I work in Bristol and wouldn't be surprised if riots started happening in some
areas there, unless London ones are dealt with straight away.

Edit: Just read reports of police stations being set on fire. Now I'm really
curious what exactly is the official plan for dealing with the situation.

------
nsimplex
Hearing the accounts from some commuters returning home of what they witnessed
on their commute; it struck me as the first time I hear a use case where Color
would actually add some value. ;)

Also it is amusing to see the looters use BBM, which has been the corporate
-type favoured mean of communication to loot the economy for years.

On a serious note, just heard a devastating interview with a 6th generation
furniture store manager, while witnessing his family store go up in flames
(you will see the pic tomorrow in most of the frontages).

It is extraordinarily terrifying to consider the implications if the thugs
were a bit more organised, a bit more dispersed, a bit more armed; how much
more havoc they could cause.

For example consider the implication to the economy if they start targeting
more affluent locations, such the central London high streets (Oxford street,
Knightsbridge...). The insurance industry has already been wiped out this
year, it will be a deadly blow. To say nothing of the recently depressed UK
retail performance which fuels a lot of the London economy.

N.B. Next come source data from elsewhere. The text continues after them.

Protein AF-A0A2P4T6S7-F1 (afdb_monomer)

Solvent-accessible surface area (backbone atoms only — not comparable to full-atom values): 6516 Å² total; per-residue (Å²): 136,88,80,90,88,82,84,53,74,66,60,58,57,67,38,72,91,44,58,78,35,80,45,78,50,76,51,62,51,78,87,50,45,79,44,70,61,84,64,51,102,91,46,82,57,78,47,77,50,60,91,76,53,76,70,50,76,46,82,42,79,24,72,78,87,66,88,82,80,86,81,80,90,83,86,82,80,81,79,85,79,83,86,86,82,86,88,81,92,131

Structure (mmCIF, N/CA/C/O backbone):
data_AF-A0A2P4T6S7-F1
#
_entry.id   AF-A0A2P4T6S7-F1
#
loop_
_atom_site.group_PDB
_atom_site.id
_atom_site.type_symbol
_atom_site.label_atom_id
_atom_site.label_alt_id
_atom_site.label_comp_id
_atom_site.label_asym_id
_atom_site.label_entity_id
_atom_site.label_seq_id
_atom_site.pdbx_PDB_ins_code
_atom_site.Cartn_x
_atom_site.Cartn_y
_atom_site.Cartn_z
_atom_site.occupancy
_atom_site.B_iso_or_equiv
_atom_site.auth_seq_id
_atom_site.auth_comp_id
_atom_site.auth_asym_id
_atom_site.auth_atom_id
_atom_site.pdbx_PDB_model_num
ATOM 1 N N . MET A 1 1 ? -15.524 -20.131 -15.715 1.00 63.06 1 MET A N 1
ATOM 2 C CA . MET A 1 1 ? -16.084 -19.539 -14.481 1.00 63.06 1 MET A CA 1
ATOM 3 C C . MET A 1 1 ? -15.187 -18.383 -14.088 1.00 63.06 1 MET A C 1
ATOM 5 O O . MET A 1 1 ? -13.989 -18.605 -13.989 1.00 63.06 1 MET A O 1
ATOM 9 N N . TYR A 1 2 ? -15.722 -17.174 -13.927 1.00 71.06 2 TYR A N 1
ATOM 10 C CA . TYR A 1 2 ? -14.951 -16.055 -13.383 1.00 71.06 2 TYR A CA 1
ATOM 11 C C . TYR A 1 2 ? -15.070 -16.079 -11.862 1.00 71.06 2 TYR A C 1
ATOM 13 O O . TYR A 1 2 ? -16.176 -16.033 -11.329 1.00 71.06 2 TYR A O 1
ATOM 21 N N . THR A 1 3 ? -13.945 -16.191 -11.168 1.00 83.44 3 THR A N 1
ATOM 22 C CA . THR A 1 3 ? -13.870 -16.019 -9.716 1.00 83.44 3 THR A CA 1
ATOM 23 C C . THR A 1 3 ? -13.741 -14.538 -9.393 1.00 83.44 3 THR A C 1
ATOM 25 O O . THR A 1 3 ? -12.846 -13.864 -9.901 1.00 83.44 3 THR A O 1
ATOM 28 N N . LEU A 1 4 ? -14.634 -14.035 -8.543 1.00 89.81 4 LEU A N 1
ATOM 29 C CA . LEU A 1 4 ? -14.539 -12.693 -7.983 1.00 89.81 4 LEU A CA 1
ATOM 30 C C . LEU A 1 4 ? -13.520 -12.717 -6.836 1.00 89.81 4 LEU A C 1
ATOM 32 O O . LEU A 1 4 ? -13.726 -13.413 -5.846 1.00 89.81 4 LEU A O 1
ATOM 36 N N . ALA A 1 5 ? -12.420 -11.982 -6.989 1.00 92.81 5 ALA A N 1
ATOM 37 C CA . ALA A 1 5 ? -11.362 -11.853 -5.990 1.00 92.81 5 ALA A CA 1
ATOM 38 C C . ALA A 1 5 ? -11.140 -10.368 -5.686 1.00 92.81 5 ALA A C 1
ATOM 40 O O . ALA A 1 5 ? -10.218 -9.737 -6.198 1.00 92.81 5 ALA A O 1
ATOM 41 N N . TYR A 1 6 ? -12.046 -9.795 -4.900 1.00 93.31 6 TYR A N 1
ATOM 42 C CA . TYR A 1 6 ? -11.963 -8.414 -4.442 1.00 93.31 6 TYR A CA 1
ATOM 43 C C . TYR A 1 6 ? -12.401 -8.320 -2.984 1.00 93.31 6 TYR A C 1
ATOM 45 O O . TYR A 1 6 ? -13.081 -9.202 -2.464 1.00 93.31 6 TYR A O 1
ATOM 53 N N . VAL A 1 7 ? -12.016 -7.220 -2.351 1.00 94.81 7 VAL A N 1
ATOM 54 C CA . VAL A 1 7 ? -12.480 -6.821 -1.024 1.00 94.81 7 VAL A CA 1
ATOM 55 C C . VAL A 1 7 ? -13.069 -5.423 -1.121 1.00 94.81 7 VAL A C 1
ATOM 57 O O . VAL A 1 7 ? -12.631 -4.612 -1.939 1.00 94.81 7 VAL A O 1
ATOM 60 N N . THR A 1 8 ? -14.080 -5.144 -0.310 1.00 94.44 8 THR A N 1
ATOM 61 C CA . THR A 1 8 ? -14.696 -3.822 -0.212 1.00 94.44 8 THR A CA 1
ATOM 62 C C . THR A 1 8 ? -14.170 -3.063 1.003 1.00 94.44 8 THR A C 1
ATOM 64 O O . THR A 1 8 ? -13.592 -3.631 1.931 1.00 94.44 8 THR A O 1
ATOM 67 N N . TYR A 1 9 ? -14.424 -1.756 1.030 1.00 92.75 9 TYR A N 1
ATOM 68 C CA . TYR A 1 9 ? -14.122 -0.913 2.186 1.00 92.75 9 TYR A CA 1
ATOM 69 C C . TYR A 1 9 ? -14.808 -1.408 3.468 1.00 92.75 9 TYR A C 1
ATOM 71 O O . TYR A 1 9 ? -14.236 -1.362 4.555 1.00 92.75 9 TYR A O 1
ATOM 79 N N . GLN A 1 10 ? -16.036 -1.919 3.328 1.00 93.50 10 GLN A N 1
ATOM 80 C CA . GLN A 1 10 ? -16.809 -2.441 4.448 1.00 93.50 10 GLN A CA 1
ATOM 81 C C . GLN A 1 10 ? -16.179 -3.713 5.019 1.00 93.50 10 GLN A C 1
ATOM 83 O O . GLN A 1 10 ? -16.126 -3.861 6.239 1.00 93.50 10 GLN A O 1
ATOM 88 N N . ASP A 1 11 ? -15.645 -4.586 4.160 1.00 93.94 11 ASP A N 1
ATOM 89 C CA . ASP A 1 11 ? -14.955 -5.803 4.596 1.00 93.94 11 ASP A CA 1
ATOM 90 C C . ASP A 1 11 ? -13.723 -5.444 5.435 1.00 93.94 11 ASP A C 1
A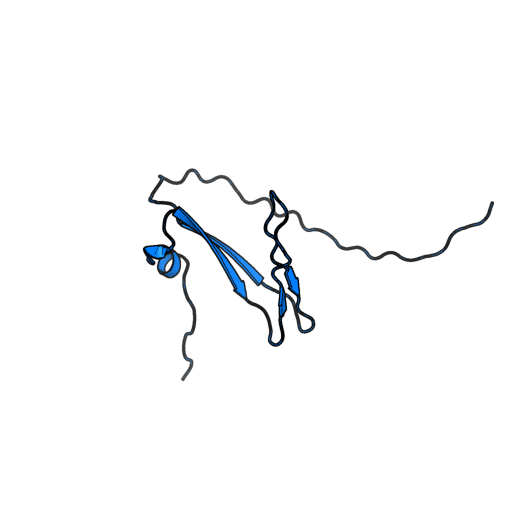TOM 92 O O . ASP A 1 11 ? -13.552 -5.973 6.531 1.00 93.94 11 ASP A O 1
ATOM 96 N N . ILE A 1 12 ? -12.919 -4.472 4.988 1.00 94.75 12 ILE A N 1
ATOM 97 C CA . ILE A 1 12 ? -11.731 -4.003 5.722 1.00 94.75 12 ILE A CA 1
ATOM 98 C C . ILE A 1 12 ? -12.127 -3.395 7.075 1.00 94.75 12 ILE A C 1
ATOM 100 O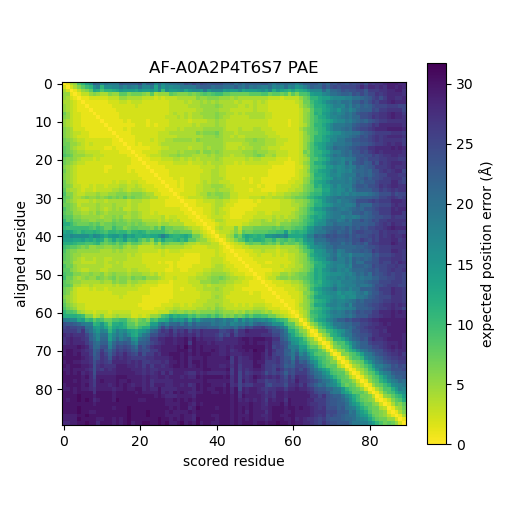 O . ILE A 1 12 ? -11.540 -3.742 8.099 1.00 94.75 12 ILE A O 1
ATOM 104 N N . ARG A 1 13 ? -13.153 -2.532 7.107 1.00 91.81 13 ARG A N 1
ATOM 105 C CA . ARG A 1 13 ? -13.645 -1.908 8.351 1.00 91.81 13 ARG A CA 1
ATOM 106 C C . ARG A 1 13 ? -14.255 -2.900 9.335 1.00 91.81 13 ARG A C 1
ATOM 108 O O . ARG A 1 13 ? -14.244 -2.644 10.537 1.00 91.81 13 ARG A O 1
ATOM 115 N N . SER A 1 14 ? -14.790 -4.017 8.844 1.00 93.12 14 SER A N 1
ATOM 116 C CA . SER A 1 14 ? -15.365 -5.060 9.698 1.00 93.12 14 SER A CA 1
ATOM 117 C C . SER A 1 14 ? -14.313 -5.819 10.519 1.00 93.12 14 SER A C 1
ATOM 119 O O . SER A 1 14 ? -14.644 -6.421 11.543 1.00 93.12 14 SER A O 1
ATOM 121 N N . ILE A 1 15 ? -13.037 -5.761 10.117 1.00 94.25 15 ILE A N 1
ATOM 122 C CA . ILE A 1 15 ? -11.932 -6.422 10.813 1.00 94.25 15 ILE A CA 1
ATOM 123 C C . ILE A 1 15 ? -11.610 -5.650 12.095 1.00 94.25 15 ILE A C 1
ATOM 125 O O . ILE A 1 15 ? -11.013 -4.574 12.070 1.00 94.25 15 ILE A O 1
ATOM 129 N N . GLN 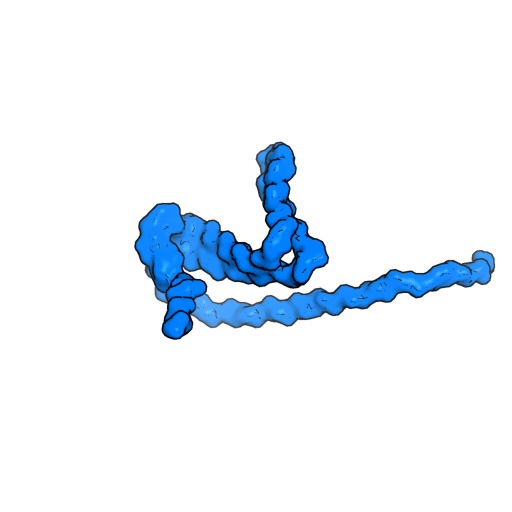A 1 16 ? -11.956 -6.237 13.244 1.00 92.62 16 GLN A N 1
ATOM 130 C CA . GLN A 1 16 ? -11.771 -5.605 14.558 1.00 92.62 16 GLN A CA 1
ATOM 131 C C . GLN A 1 16 ? -10.322 -5.171 14.830 1.00 92.62 16 GLN A C 1
ATOM 133 O O . GLN A 1 16 ? -10.102 -4.136 15.453 1.00 92.62 16 GLN A O 1
ATOM 138 N N . ALA A 1 17 ? -9.337 -5.915 14.319 1.00 94.75 17 ALA A N 1
ATOM 139 C CA . ALA A 1 17 ? -7.918 -5.607 14.493 1.00 94.75 17 ALA A CA 1
ATOM 140 C C . ALA A 1 17 ? -7.480 -4.281 13.843 1.00 94.75 17 ALA A C 1
ATOM 142 O O . ALA A 1 17 ? -6.466 -3.723 14.252 1.00 94.75 17 ALA A O 1
ATOM 143 N N . PHE A 1 18 ? -8.229 -3.772 12.859 1.00 94.06 18 PHE A N 1
ATOM 144 C CA . PHE A 1 18 ? -7.924 -2.515 12.169 1.00 94.06 18 PHE A CA 1
ATOM 145 C C . PHE A 1 18 ? -8.684 -1.311 12.731 1.00 94.06 18 PHE A C 1
ATOM 147 O O . PHE A 1 18 ? -8.497 -0.196 12.254 1.00 94.06 18 PHE A O 1
ATOM 154 N N . GLN A 1 19 ? -9.529 -1.493 13.749 1.00 91.38 19 GLN A N 1
ATOM 155 C CA . GLN A 1 19 ? -10.274 -0.384 14.343 1.00 91.38 19 GLN A CA 1
ATOM 156 C C . GLN A 1 19 ? -9.338 0.699 14.888 1.00 91.38 19 GLN A C 1
ATOM 158 O O . GLN A 1 19 ? -8.361 0.398 15.575 1.00 91.38 19 GLN A O 1
ATOM 163 N N . LYS A 1 20 ? -9.681 1.969 14.622 1.00 88.69 20 LYS A N 1
ATOM 164 C CA . LYS A 1 20 ? -8.912 3.158 15.038 1.00 88.69 20 LYS A CA 1
ATOM 165 C C . LYS A 1 20 ? -7.494 3.207 14.456 1.00 88.69 20 LYS A C 1
ATOM 167 O O . LYS A 1 20 ? -6.635 3.896 15.000 1.00 88.69 20 LYS A O 1
ATOM 172 N N . GLN A 1 21 ? -7.250 2.480 13.370 1.00 93.00 21 GLN A N 1
ATOM 173 C CA . GLN A 1 21 ? -5.994 2.496 12.631 1.00 93.00 21 GLN A CA 1
ATOM 174 C C . GLN A 1 21 ? -6.240 2.941 11.190 1.00 93.00 21 GLN A C 1
ATOM 176 O O . GLN A 1 21 ? -7.350 2.851 10.658 1.00 93.00 21 GLN A O 1
ATOM 181 N N . ILE A 1 22 ? -5.174 3.428 10.565 1.00 92.75 22 ILE A N 1
ATOM 182 C CA . ILE A 1 22 ? -5.141 3.732 9.140 1.00 92.75 22 ILE A CA 1
ATOM 183 C C . ILE A 1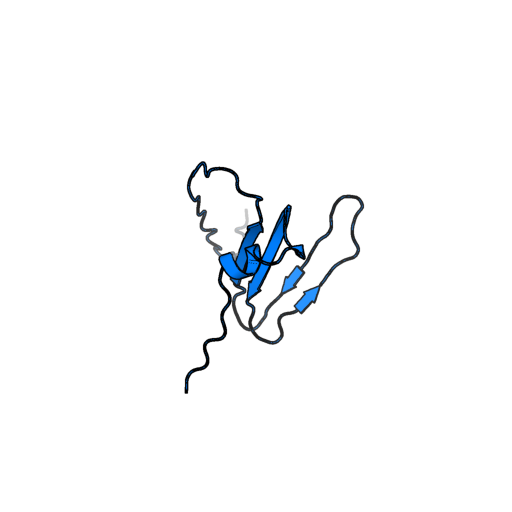 22 ? -4.651 2.481 8.411 1.00 92.75 22 ILE A C 1
ATOM 185 O O . ILE A 1 22 ? -3.570 1.972 8.705 1.00 92.75 22 ILE A O 1
ATOM 189 N N . VAL A 1 23 ? -5.435 2.000 7.448 1.00 95.50 23 VAL A N 1
ATOM 190 C CA . VAL A 1 23 ? -5.059 0.888 6.570 1.00 95.50 23 VAL A CA 1
ATOM 191 C C . VAL A 1 23 ? -4.677 1.446 5.205 1.00 95.50 23 VAL A C 1
ATOM 193 O O . VAL A 1 23 ? -5.452 2.166 4.581 1.00 95.50 23 VAL A O 1
ATOM 196 N N . ILE A 1 24 ? -3.488 1.089 4.725 1.00 95.56 24 ILE A N 1
ATOM 197 C CA . ILE A 1 24 ? -3.004 1.450 3.390 1.00 95.56 24 ILE A CA 1
ATOM 198 C C . ILE A 1 24 ? -2.987 0.176 2.546 1.00 95.56 24 ILE A C 1
ATOM 200 O O . ILE A 1 24 ? -2.198 -0.732 2.804 1.00 95.56 24 ILE A O 1
ATOM 204 N N . ALA A 1 25 ? -3.865 0.093 1.547 1.00 95.94 25 ALA A N 1
ATOM 205 C CA . ALA A 1 25 ? -3.908 -1.025 0.612 1.00 95.94 25 ALA A CA 1
ATOM 206 C C . ALA A 1 25 ? -3.093 -0.683 -0.639 1.00 95.94 25 ALA A C 1
ATOM 208 O O . ALA A 1 25 ? -3.358 0.314 -1.309 1.00 95.94 25 ALA A O 1
ATOM 209 N N . ILE A 1 26 ? -2.103 -1.518 -0.956 1.00 96.31 26 ILE A N 1
ATOM 210 C CA . ILE A 1 26 ? -1.186 -1.314 -2.082 1.00 96.31 26 ILE A CA 1
ATOM 211 C C . ILE A 1 26 ? -1.451 -2.402 -3.121 1.00 96.31 26 ILE A C 1
ATOM 213 O O . ILE A 1 26 ? -1.260 -3.586 -2.844 1.00 96.31 26 ILE A O 1
ATOM 217 N N . LYS A 1 27 ? -1.865 -2.002 -4.326 1.00 95.50 27 LYS A N 1
ATOM 218 C CA . LYS A 1 27 ? -1.983 -2.881 -5.492 1.00 95.50 27 LYS A CA 1
ATOM 219 C C . LYS A 1 27 ? -0.859 -2.534 -6.459 1.00 95.50 27 LYS A C 1
ATOM 221 O O . LYS A 1 27 ? -0.836 -1.457 -7.045 1.00 95.50 27 LYS A O 1
ATOM 226 N N . ALA A 1 28 ? 0.076 -3.457 -6.614 1.00 97.19 28 ALA A N 1
ATOM 227 C CA . ALA A 1 28 ? 1.270 -3.261 -7.417 1.00 97.19 28 ALA A CA 1
ATOM 228 C C . ALA A 1 28 ? 1.471 -4.444 -8.375 1.00 97.19 28 ALA A C 1
ATOM 230 O O . ALA A 1 28 ? 1.010 -5.549 -8.073 1.00 97.19 28 ALA A O 1
ATOM 231 N N . PRO A 1 29 ? 2.142 -4.242 -9.520 1.00 97.38 29 PRO A N 1
ATOM 232 C CA . PRO A 1 29 ? 2.475 -5.334 -10.423 1.00 97.38 29 PRO A CA 1
ATOM 233 C C . PRO A 1 29 ? 3.514 -6.265 -9.783 1.00 97.38 29 PRO A C 1
ATOM 235 O O . PRO A 1 29 ? 4.115 -5.962 -8.744 1.00 97.38 29 PRO A O 1
ATOM 238 N N . GLU A 1 30 ? 3.741 -7.403 -10.431 1.00 93.75 30 GLU A N 1
ATOM 239 C CA . GLU A 1 30 ? 4.775 -8.357 -10.035 1.00 93.75 30 GLU A CA 1
ATOM 240 C C . GLU A 1 30 ? 6.162 -7.701 -9.909 1.00 93.75 30 GLU A C 1
ATOM 242 O O . GLU A 1 30 ? 6.441 -6.661 -10.506 1.00 93.75 30 GLU A O 1
ATOM 247 N N . GLU A 1 31 ? 7.031 -8.316 -9.103 1.00 93.94 31 GLU A N 1
ATOM 248 C CA . GLU A 1 31 ? 8.399 -7.843 -8.826 1.00 93.94 31 GLU A CA 1
ATOM 249 C C . GLU A 1 31 ? 8.501 -6.464 -8.147 1.00 93.94 31 GLU A C 1
ATOM 251 O O . GLU A 1 31 ? 9.597 -5.915 -8.011 1.00 93.94 31 GLU A O 1
ATOM 256 N N . THR A 1 32 ? 7.388 -5.918 -7.649 1.00 96.81 32 THR A N 1
ATOM 257 C CA . THR A 1 32 ? 7.410 -4.721 -6.801 1.00 96.81 32 THR A CA 1
ATOM 258 C C . THR A 1 32 ? 8.173 -4.999 -5.503 1.00 96.81 32 THR A C 1
ATOM 260 O O . THR A 1 32 ? 7.933 -5.996 -4.821 1.00 96.81 32 THR A O 1
ATOM 263 N N . ARG A 1 33 ? 9.094 -4.098 -5.146 1.00 96.88 33 ARG A N 1
ATOM 264 C CA . ARG A 1 33 ? 9.916 -4.188 -3.933 1.00 96.88 33 ARG A CA 1
ATOM 265 C C . ARG A 1 33 ? 9.396 -3.245 -2.860 1.00 96.88 33 ARG A C 1
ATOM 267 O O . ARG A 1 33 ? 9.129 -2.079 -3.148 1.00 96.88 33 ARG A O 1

Or the implications to house prices and thousands of stretched mortgage
holders (London housing bubble is perhaps the only housing bubble in the world
that hasn't quite popped in the last two years, and if it does at this time it
will be cataclysmic) .

No doubt they already wrecked immeasurable damage to the economy, except they
bankrupt the already bankrupt councils, which is the core tragedy in all of
this.

------
reinhardt
Can't help but compare this to the uprising in the Middle East over the last
months. Sure, the motivation is different, or even incomprehensible in the
case of London. Still, they're both begging the question "why now?" and they
exhibit characteristics of a highly contagious epidemic, where the original
reasons are almost irrelevant. People frustrated for all sorts of different
reasons find the opportunity to express violently their anger with much less
fear of repercussions than usual, mostly thanks to their sheer number and
decentralization. It's fascinating (or scary, depending how close you are).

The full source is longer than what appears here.